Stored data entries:
━━━━━━━━━━━━━━━━━━━━

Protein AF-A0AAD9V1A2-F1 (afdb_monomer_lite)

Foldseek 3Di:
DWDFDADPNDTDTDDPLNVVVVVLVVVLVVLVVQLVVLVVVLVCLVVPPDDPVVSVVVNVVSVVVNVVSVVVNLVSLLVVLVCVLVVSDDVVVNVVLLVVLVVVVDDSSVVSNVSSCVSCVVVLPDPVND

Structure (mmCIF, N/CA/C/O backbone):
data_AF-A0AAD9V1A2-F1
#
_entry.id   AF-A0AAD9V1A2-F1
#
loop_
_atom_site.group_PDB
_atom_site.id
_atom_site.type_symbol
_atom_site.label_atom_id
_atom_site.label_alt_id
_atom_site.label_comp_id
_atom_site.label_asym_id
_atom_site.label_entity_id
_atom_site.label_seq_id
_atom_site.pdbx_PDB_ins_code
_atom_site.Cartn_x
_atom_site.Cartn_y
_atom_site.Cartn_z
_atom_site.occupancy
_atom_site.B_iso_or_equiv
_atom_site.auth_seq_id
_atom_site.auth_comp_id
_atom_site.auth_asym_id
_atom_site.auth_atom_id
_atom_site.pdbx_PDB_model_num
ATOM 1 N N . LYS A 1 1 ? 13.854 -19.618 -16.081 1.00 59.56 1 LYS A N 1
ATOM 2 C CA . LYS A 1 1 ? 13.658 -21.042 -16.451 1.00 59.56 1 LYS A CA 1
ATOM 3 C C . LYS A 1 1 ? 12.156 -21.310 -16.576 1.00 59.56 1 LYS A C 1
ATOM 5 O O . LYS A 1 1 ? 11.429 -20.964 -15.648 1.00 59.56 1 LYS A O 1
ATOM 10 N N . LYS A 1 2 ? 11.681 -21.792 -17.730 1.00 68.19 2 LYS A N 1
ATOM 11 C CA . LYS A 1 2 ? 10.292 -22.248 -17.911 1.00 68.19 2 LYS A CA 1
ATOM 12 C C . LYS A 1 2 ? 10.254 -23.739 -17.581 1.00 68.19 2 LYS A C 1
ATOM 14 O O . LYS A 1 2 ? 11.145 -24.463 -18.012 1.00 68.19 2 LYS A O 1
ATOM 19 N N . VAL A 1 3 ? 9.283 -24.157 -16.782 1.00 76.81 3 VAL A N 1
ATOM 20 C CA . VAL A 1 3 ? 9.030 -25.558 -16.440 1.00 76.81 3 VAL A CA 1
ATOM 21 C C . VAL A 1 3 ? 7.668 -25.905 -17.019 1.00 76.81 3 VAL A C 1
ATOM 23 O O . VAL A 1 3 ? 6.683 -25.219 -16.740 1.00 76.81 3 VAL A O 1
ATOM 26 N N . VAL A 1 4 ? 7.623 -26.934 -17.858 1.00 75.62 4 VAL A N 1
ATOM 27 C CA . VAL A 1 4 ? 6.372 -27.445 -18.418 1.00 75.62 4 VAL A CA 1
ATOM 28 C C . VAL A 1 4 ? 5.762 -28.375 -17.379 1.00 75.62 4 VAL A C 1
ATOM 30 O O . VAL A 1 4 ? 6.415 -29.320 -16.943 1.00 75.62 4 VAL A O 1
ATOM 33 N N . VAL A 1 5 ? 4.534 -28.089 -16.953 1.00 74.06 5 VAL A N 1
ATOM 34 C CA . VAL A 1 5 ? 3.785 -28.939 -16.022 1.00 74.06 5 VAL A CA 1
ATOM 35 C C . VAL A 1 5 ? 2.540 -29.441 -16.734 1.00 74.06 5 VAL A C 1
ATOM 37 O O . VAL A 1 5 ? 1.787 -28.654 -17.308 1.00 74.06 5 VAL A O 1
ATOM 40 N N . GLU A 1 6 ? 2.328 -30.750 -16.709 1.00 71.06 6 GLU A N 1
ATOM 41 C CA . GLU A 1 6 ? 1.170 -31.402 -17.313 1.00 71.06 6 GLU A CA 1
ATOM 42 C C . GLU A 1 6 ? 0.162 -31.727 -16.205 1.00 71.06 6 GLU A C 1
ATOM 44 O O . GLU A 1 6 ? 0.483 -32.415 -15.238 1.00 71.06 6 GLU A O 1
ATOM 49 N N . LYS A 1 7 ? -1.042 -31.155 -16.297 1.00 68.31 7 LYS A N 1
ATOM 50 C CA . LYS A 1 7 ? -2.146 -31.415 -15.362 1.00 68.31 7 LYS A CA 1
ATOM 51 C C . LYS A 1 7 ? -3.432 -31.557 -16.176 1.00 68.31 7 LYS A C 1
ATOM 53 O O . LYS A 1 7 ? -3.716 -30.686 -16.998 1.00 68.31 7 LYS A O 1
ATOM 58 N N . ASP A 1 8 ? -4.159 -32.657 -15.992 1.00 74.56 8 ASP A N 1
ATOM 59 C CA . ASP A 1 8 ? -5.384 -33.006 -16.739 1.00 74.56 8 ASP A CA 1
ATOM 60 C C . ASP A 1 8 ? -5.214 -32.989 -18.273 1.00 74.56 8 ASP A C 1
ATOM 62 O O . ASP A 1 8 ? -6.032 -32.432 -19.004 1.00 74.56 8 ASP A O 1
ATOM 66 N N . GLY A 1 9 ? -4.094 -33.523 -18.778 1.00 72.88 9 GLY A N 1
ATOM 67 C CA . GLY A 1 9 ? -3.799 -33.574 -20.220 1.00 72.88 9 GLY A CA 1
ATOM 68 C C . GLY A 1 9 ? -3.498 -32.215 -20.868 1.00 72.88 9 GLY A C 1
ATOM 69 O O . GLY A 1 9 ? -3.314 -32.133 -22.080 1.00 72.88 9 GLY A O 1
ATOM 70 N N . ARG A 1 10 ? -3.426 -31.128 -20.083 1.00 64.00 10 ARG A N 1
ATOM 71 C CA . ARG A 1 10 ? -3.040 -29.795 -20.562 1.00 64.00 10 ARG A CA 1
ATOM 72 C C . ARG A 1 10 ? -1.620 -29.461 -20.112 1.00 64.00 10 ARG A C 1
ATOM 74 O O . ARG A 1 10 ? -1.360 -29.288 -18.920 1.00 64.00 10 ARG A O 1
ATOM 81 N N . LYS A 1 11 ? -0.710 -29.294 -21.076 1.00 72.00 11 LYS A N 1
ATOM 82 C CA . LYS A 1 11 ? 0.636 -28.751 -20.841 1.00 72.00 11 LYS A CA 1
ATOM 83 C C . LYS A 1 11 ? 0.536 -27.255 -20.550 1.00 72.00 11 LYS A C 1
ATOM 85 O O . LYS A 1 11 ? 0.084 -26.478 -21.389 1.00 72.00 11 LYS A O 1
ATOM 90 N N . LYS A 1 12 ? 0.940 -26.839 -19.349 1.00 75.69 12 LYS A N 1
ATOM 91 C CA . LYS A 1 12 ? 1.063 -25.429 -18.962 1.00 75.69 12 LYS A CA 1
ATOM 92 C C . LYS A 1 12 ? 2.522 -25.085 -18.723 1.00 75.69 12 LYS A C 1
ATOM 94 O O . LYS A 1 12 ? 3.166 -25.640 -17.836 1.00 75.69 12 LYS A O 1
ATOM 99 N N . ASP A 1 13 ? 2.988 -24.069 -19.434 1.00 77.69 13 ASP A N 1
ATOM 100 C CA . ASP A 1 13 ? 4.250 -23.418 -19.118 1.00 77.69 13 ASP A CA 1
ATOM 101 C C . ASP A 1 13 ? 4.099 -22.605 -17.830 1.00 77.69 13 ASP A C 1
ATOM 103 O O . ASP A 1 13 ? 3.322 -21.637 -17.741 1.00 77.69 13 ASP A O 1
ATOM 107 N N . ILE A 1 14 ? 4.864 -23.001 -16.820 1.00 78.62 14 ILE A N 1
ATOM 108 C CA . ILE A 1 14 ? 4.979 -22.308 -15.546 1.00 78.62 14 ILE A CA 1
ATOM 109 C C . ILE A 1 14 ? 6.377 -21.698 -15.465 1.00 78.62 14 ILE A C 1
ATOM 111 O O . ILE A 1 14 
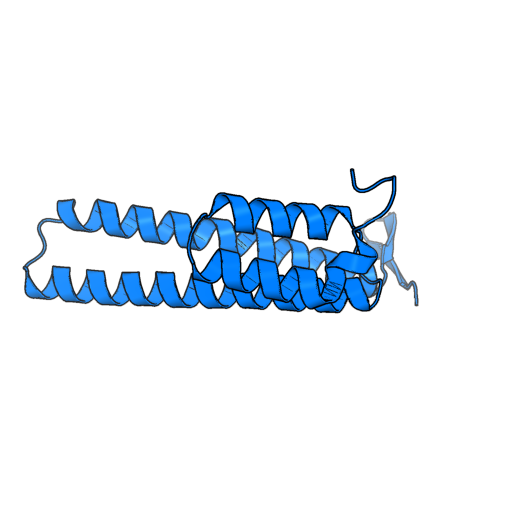? 7.393 -22.334 -15.736 1.00 78.62 14 ILE A O 1
ATOM 115 N N . SER A 1 15 ? 6.442 -20.420 -15.106 1.00 82.19 15 SER A N 1
ATOM 116 C CA . SER A 1 15 ? 7.697 -19.731 -14.822 1.00 82.19 15 SER A CA 1
ATOM 117 C C . SER A 1 15 ? 7.659 -19.193 -13.401 1.00 82.19 15 SER A C 1
ATOM 119 O O . SER A 1 15 ? 6.589 -18.848 -12.895 1.00 82.19 15 SER A O 1
ATOM 121 N N . PHE A 1 16 ? 8.829 -19.076 -12.770 1.00 77.62 16 PHE A N 1
ATOM 122 C CA . PHE A 1 16 ? 8.949 -18.438 -11.457 1.00 77.62 16 PHE A CA 1
ATOM 123 C C . PHE A 1 16 ? 8.300 -17.047 -11.449 1.00 77.62 16 PHE A C 1
ATOM 125 O O . PHE A 1 16 ? 7.512 -16.739 -10.562 1.00 77.62 16 PHE A O 1
ATOM 132 N N . ARG A 1 17 ? 8.515 -16.264 -12.518 1.00 75.19 17 ARG A N 1
ATOM 133 C CA . ARG A 1 17 ? 7.853 -14.970 -12.737 1.00 75.19 17 ARG A CA 1
ATOM 134 C C . ARG A 1 17 ? 6.327 -15.082 -12.653 1.00 75.19 17 ARG A C 1
ATOM 136 O O . ARG A 1 17 ? 5.707 -14.296 -11.954 1.00 75.19 17 ARG A O 1
ATOM 143 N N . LYS A 1 18 ? 5.719 -16.067 -13.323 1.00 78.19 18 LYS A N 1
ATOM 144 C CA . LYS A 1 18 ? 4.261 -16.281 -13.316 1.00 78.19 18 LYS A CA 1
ATOM 145 C C . LYS A 1 18 ? 3.737 -16.704 -11.941 1.00 78.19 18 LYS A C 1
ATOM 147 O O . LYS A 1 18 ? 2.662 -16.265 -11.550 1.00 78.19 18 LYS A O 1
ATOM 152 N N . ILE A 1 19 ? 4.478 -17.536 -11.205 1.00 82.44 19 ILE A N 1
ATOM 153 C CA . ILE A 1 19 ? 4.111 -17.931 -9.834 1.00 82.44 19 ILE A CA 1
ATOM 154 C C . ILE A 1 19 ? 4.161 -16.717 -8.905 1.00 82.44 19 ILE A C 1
ATOM 156 O O . ILE A 1 19 ? 3.186 -16.462 -8.201 1.00 82.44 19 ILE A O 1
ATOM 160 N N . LEU A 1 20 ? 5.264 -15.963 -8.942 1.00 75.00 20 LEU A N 1
ATOM 161 C CA . LEU A 1 20 ? 5.451 -14.773 -8.119 1.00 75.00 20 LEU A CA 1
ATOM 162 C C . LEU A 1 20 ? 4.359 -13.740 -8.409 1.00 75.00 20 LEU A C 1
ATOM 164 O O . LEU A 1 20 ? 3.678 -13.314 -7.487 1.00 75.00 20 LEU A O 1
ATOM 168 N N . LEU A 1 21 ? 4.106 -13.444 -9.688 1.00 73.88 21 LEU A N 1
ATOM 169 C CA . LEU A 1 21 ? 3.029 -12.552 -10.128 1.00 73.88 21 LEU A CA 1
ATOM 170 C C . LEU A 1 21 ? 1.660 -12.977 -9.591 1.00 73.88 21 LEU A C 1
ATOM 172 O O . LEU A 1 21 ? 0.952 -12.173 -8.992 1.00 73.88 21 LEU A O 1
ATOM 176 N N . ASN A 1 22 ? 1.296 -14.250 -9.765 1.00 77.19 22 ASN A N 1
ATOM 177 C CA . ASN A 1 22 ? 0.015 -14.767 -9.288 1.00 77.19 22 ASN A CA 1
ATOM 178 C C . ASN A 1 22 ? -0.106 -14.684 -7.763 1.00 77.19 22 ASN A C 1
ATOM 180 O O . ASN A 1 22 ? -1.202 -14.471 -7.247 1.00 77.19 22 ASN A O 1
ATOM 184 N N . ARG A 1 23 ? 0.999 -14.884 -7.034 1.00 78.81 23 ARG A N 1
ATOM 185 C CA . ARG A 1 23 ? 1.022 -14.756 -5.577 1.00 78.81 23 ARG A CA 1
ATOM 186 C C . ARG A 1 23 ? 0.862 -13.294 -5.165 1.00 78.81 23 ARG A C 1
ATOM 188 O O . ARG A 1 23 ? -0.049 -13.013 -4.397 1.00 78.81 23 ARG A O 1
ATOM 195 N N . CYS A 1 24 ? 1.653 -12.382 -5.730 1.00 71.31 24 CYS A N 1
ATOM 196 C CA . CYS A 1 24 ? 1.557 -10.942 -5.480 1.00 71.31 24 CYS A CA 1
ATOM 197 C C . CYS A 1 24 ? 0.143 -10.415 -5.760 1.00 71.31 24 CYS A C 1
ATOM 199 O O . CYS A 1 24 ? -0.424 -9.712 -4.931 1.00 71.31 24 CYS A O 1
ATOM 201 N N . GLN A 1 25 ? -0.472 -10.821 -6.876 1.00 69.69 25 GLN A N 1
ATOM 202 C CA . GLN A 1 25 ? -1.823 -10.384 -7.231 1.00 69.69 25 GLN A CA 1
ATOM 203 C C . GLN A 1 25 ? -2.893 -10.914 -6.264 1.00 69.69 25 GLN A C 1
ATOM 205 O O . GLN A 1 25 ? -3.870 -10.218 -5.990 1.00 69.69 25 GLN A O 1
ATOM 210 N N . LYS A 1 26 ? -2.732 -12.138 -5.746 1.00 75.25 26 LYS A N 1
ATOM 211 C CA . LYS A 1 26 ? -3.640 -12.694 -4.732 1.00 75.25 26 LYS A CA 1
ATOM 212 C C . LYS A 1 26 ? -3.522 -11.963 -3.400 1.00 75.25 26 LYS A C 1
ATOM 214 O O . LYS A 1 26 ? -4.555 -11.651 -2.820 1.00 75.25 26 LYS A O 1
ATOM 219 N N . GLU A 1 27 ? -2.303 -11.697 -2.936 1.00 71.38 27 GLU A N 1
ATOM 220 C CA . GLU A 1 27 ? -2.084 -10.985 -1.669 1.00 71.38 27 GLU A CA 1
ATOM 221 C C . GLU A 1 27 ? -2.617 -9.544 -1.755 1.00 71.38 27 GLU A C 1
ATOM 223 O O . GLU A 1 27 ? -3.433 -9.160 -0.925 1.00 71.38 27 GLU A O 1
ATOM 228 N N . PHE A 1 28 ? -2.318 -8.813 -2.839 1.00 68.06 28 PHE A N 1
ATOM 229 C CA . PHE A 1 28 ? -2.833 -7.452 -3.054 1.00 68.06 28 PHE A CA 1
ATOM 230 C C . PHE A 1 28 ? -4.372 -7.383 -3.036 1.00 68.06 28 PHE A C 1
ATOM 232 O O . PHE A 1 28 ? -4.965 -6.549 -2.356 1.00 68.06 28 PHE A O 1
ATOM 239 N N . LYS A 1 29 ? -5.050 -8.297 -3.747 1.00 69.25 29 LYS A N 1
ATOM 240 C CA . LYS A 1 29 ? -6.525 -8.337 -3.783 1.00 69.25 29 LYS A CA 1
ATOM 241 C C . LYS A 1 29 ? -7.146 -8.736 -2.444 1.00 69.25 29 LYS A C 1
ATOM 243 O O . LYS A 1 29 ? -8.232 -8.263 -2.122 1.00 69.25 29 LYS A O 1
ATOM 248 N N . LYS A 1 30 ? -6.486 -9.615 -1.686 1.00 70.06 30 LYS A N 1
ATOM 249 C CA . LYS A 1 30 ? -6.959 -10.085 -0.378 1.00 70.06 30 LYS A CA 1
ATOM 250 C C . LYS A 1 30 ? -6.938 -8.967 0.668 1.00 70.06 30 LYS A C 1
ATOM 252 O O . LYS A 1 30 ? -7.799 -8.947 1.541 1.00 70.06 30 LYS A O 1
ATOM 257 N N . GLU A 1 31 ? -5.993 -8.036 0.587 1.00 63.03 31 GLU A N 1
ATOM 258 C CA . GLU A 1 31 ? -5.879 -6.950 1.568 1.00 63.03 31 GLU A CA 1
ATOM 259 C C . GLU A 1 31 ? -6.935 -5.854 1.399 1.00 63.03 31 GLU A C 1
ATOM 261 O O . GLU A 1 31 ? -7.469 -5.377 2.402 1.00 63.03 31 GLU A O 1
ATOM 266 N N . ASN A 1 32 ? -7.333 -5.531 0.164 1.00 60.78 32 ASN A N 1
ATOM 267 C CA . ASN A 1 32 ? -8.362 -4.512 -0.086 1.00 60.78 32 ASN A CA 1
ATOM 268 C C . ASN A 1 32 ? -9.743 -4.873 0.497 1.00 60.78 32 ASN A C 1
ATOM 270 O O . ASN A 1 32 ? -10.552 -3.979 0.739 1.00 60.78 32 ASN A O 1
ATOM 274 N N . SER A 1 33 ? -10.026 -6.155 0.763 1.00 66.69 33 SER A N 1
ATOM 275 C CA . SER A 1 33 ? -11.268 -6.561 1.437 1.00 66.69 33 SER A CA 1
ATOM 276 C C . SER A 1 33 ? -11.203 -6.456 2.961 1.00 66.69 33 SER A C 1
ATOM 278 O O . SER A 1 33 ? -12.234 -6.262 3.594 1.00 66.69 33 SER A O 1
ATOM 280 N N . ILE A 1 34 ? -10.016 -6.579 3.563 1.00 70.25 34 ILE A N 1
ATOM 281 C CA . ILE A 1 34 ? -9.869 -6.670 5.024 1.00 70.25 34 ILE A CA 1
ATOM 282 C C . ILE A 1 34 ? -10.169 -5.324 5.683 1.00 70.25 34 ILE A C 1
ATOM 284 O O . ILE A 1 34 ? -10.946 -5.268 6.630 1.00 70.25 34 ILE A O 1
ATOM 288 N N . GLU A 1 35 ? -9.607 -4.239 5.151 1.00 69.25 35 GLU A N 1
ATOM 289 C CA . GLU A 1 35 ? -9.830 -2.885 5.670 1.00 69.25 35 GLU A CA 1
ATOM 290 C C . GLU A 1 35 ? -11.317 -2.504 5.624 1.00 69.25 35 GLU A C 1
ATOM 292 O O . GLU A 1 35 ? -11.870 -2.016 6.607 1.00 69.25 35 GLU A O 1
ATOM 297 N N . LYS A 1 36 ? -11.998 -2.833 4.517 1.00 74.88 36 LYS A N 1
ATOM 298 C CA . LYS A 1 36 ? -13.438 -2.606 4.365 1.00 74.88 36 LYS A CA 1
ATOM 299 C C . LYS A 1 36 ? -14.251 -3.393 5.398 1.00 74.88 36 LYS A C 1
ATOM 301 O O . LYS A 1 36 ? -15.076 -2.805 6.087 1.00 74.88 36 LYS A O 1
ATOM 306 N N . THR A 1 37 ? -13.967 -4.686 5.565 1.00 78.94 37 THR A N 1
ATOM 307 C CA . THR A 1 37 ? -14.654 -5.533 6.553 1.00 78.94 37 THR A CA 1
ATOM 308 C C . THR A 1 37 ? -14.421 -5.067 7.992 1.00 78.94 37 THR A C 1
ATOM 310 O O . THR A 1 37 ? -15.317 -5.185 8.823 1.00 78.94 37 THR A O 1
ATOM 313 N N . ILE A 1 38 ? -13.236 -4.548 8.324 1.00 76.75 38 ILE A N 1
ATOM 314 C CA . ILE A 1 38 ? -12.969 -4.039 9.676 1.00 76.75 38 ILE A CA 1
ATOM 315 C C . ILE A 1 38 ? -13.706 -2.713 9.914 1.00 76.75 38 ILE A C 1
ATOM 317 O O . ILE A 1 38 ? -14.286 -2.534 10.983 1.00 76.75 38 ILE A O 1
ATOM 321 N N . ASN A 1 39 ? -13.755 -1.822 8.920 1.00 75.88 39 ASN A N 1
ATOM 322 C CA . ASN A 1 39 ? -14.507 -0.568 9.019 1.00 75.88 39 ASN A CA 1
ATOM 323 C C . ASN A 1 39 ? -16.021 -0.804 9.151 1.00 75.88 39 ASN A C 1
ATOM 325 O O . ASN A 1 39 ? -16.670 -0.147 9.961 1.00 75.88 39 ASN A O 1
ATOM 329 N N . GLU A 1 40 ? -16.572 -1.778 8.420 1.00 83.12 40 GLU A N 1
ATOM 330 C CA . GLU A 1 40 ? -17.968 -2.218 8.575 1.00 83.12 40 GLU A CA 1
ATOM 331 C C . GLU A 1 40 ? -18.225 -2.733 10.003 1.00 83.12 40 GLU A C 1
ATOM 333 O O . GLU A 1 40 ? -19.148 -2.278 10.673 1.00 83.12 40 GLU A O 1
ATOM 338 N N . LYS A 1 41 ? -17.337 -3.584 10.536 1.00 82.06 41 LYS A N 1
ATOM 339 C CA . LYS A 1 41 ? -17.435 -4.072 11.923 1.00 82.06 41 LYS A CA 1
ATOM 340 C C . LYS A 1 41 ? -17.347 -2.958 12.970 1.00 82.06 41 LYS A C 1
ATOM 342 O O . LYS A 1 41 ? -18.018 -3.048 13.995 1.00 82.06 41 LYS A O 1
ATOM 347 N N . LEU A 1 42 ? -16.524 -1.932 12.741 1.00 78.12 42 LEU A N 1
ATOM 348 C CA . LEU A 1 42 ? -16.439 -0.758 13.618 1.00 78.12 42 LEU A CA 1
ATOM 349 C C . LEU A 1 42 ? -17.753 0.029 13.638 1.00 78.12 42 LEU A C 1
ATOM 351 O O . LEU A 1 42 ? -18.169 0.471 14.707 1.00 78.12 42 LEU A O 1
ATOM 355 N N . ALA A 1 43 ? -18.410 0.183 12.485 1.00 79.25 43 ALA A N 1
ATOM 356 C CA . ALA A 1 43 ? -19.714 0.835 12.399 1.00 79.25 43 ALA A CA 1
ATOM 357 C C . ALA A 1 43 ? -20.804 0.021 13.120 1.00 79.25 43 ALA A C 1
ATOM 359 O O . ALA A 1 43 ? -21.614 0.585 13.857 1.00 79.25 43 ALA A O 1
ATOM 360 N N . ASP A 1 44 ? -20.775 -1.306 12.983 1.00 83.69 44 ASP A N 1
ATOM 361 C CA . ASP A 1 44 ? -21.764 -2.201 13.591 1.00 83.69 44 ASP A CA 1
ATOM 362 C C . ASP A 1 44 ? -21.618 -2.341 15.114 1.00 83.69 44 ASP A C 1
ATOM 364 O O . ASP A 1 44 ? -22.598 -2.632 15.801 1.00 83.69 44 ASP A O 1
ATOM 368 N N . LEU A 1 45 ? -20.418 -2.126 15.670 1.00 81.44 45 LEU A N 1
ATOM 369 C CA . LEU A 1 45 ? -20.164 -2.229 17.114 1.00 81.44 45 LEU A CA 1
ATOM 370 C C . LEU A 1 45 ? -21.048 -1.301 17.953 1.00 81.44 45 LEU A C 1
ATOM 372 O O . LEU A 1 45 ? -21.445 -1.677 19.055 1.00 81.44 45 LEU A O 1
ATOM 376 N N . VAL A 1 46 ? -21.382 -0.117 17.430 1.00 72.31 46 VAL A N 1
ATOM 377 C CA . VAL A 1 46 ? -22.210 0.879 18.131 1.00 72.31 46 VAL A CA 1
ATOM 378 C C . VAL A 1 46 ? -23.634 0.355 18.368 1.00 72.31 46 VAL A C 1
ATOM 380 O O . VAL A 1 46 ? -24.280 0.731 19.341 1.00 72.31 46 VAL A O 1
ATOM 383 N N . ASN A 1 47 ? -24.100 -0.583 17.539 1.00 78.50 47 ASN A N 1
ATOM 384 C CA . ASN A 1 47 ? -25.452 -1.139 17.608 1.00 78.50 47 ASN A CA 1
ATOM 385 C C . ASN A 1 47 ? -25.562 -2.400 18.487 1.00 78.50 47 ASN A C 1
ATOM 387 O O . ASN A 1 47 ? -26.650 -2.952 18.631 1.00 78.50 47 ASN A O 1
ATOM 391 N N . GLN A 1 48 ? -24.462 -2.882 19.079 1.00 81.56 48 GLN A N 1
ATOM 392 C CA . GLN A 1 48 ? -24.434 -4.169 19.794 1.00 81.56 48 GLN A CA 1
ATOM 393 C C . GLN A 1 48 ? -24.874 -4.094 21.266 1.00 81.56 48 GLN A C 1
ATOM 395 O O . GLN A 1 48 ? -24.893 -5.124 21.937 1.00 81.56 48 GLN A O 1
ATOM 400 N N . GLY A 1 49 ? -25.215 -2.908 21.787 1.00 80.62 49 GLY A N 1
ATOM 401 C CA . GLY A 1 49 ? -25.688 -2.751 23.172 1.00 80.62 49 GLY A CA 1
ATOM 402 C C . GLY A 1 49 ? -24.677 -3.205 24.235 1.00 80.62 49 GLY A C 1
ATOM 403 O O . GLY A 1 49 ? -25.068 -3.646 25.315 1.00 80.62 49 GLY A O 1
ATOM 404 N N . LEU A 1 50 ? -23.381 -3.152 23.915 1.00 83.69 50 LEU A N 1
ATOM 405 C CA . LEU A 1 50 ? -22.297 -3.556 24.809 1.00 83.69 50 LEU A CA 1
ATOM 406 C C . LEU A 1 50 ? -22.143 -2.572 25.974 1.00 83.69 50 LEU A C 1
ATOM 408 O O . LEU A 1 50 ? -22.462 -1.389 25.859 1.00 83.69 50 LEU A O 1
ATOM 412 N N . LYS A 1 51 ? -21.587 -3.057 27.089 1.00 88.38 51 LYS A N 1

━━━━━━━━━━━━━━━━━━━━

What you return must be an exact retyping of the lines above starting at the line with "ATOM 161 C CA" and ending at the line with "ATOM 180 O O", and nothing besides.

REPLY:
ATOM 161 C CA . LEU A 1 20 ? 5.451 -14.773 -8.119 1.00 75.00 20 LEU A CA 1
ATOM 162 C C . LEU A 1 20 ? 4.359 -13.740 -8.409 1.00 75.00 20 LEU A C 1
ATOM 164 O O . LEU A 1 20 ? 3.678 -13.314 -7.487 1.00 75.00 20 LEU A O 1
ATOM 168 N N . LEU A 1 21 ? 4.106 -13.444 -9.688 1.00 73.88 21 LEU A N 1
ATOM 169 C CA . LEU A 1 21 ? 3.029 -12.552 -10.128 1.00 73.88 21 LEU A CA 1
ATOM 170 C C . LEU A 1 21 ? 1.660 -12.977 -9.591 1.00 73.88 21 LEU A C 1
ATOM 172 O O . LEU A 1 21 ? 0.952 -12.173 -8.992 1.00 73.88 21 LEU A O 1
ATOM 176 N N . ASN A 1 22 ? 1.296 -14.250 -9.765 1.00 77.19 22 ASN A N 1
ATOM 177 C CA . ASN A 1 22 ? 0.015 -14.767 -9.288 1.00 77.19 22 ASN A CA 1
ATOM 178 C C . ASN A 1 22 ? -0.106 -14.684 -7.763 1.00 77.19 22 ASN A C 1
ATOM 180 O O . ASN A 1 22 ? -1.202 -14.471 -7.247 1.00 77.19 22 ASN A O 1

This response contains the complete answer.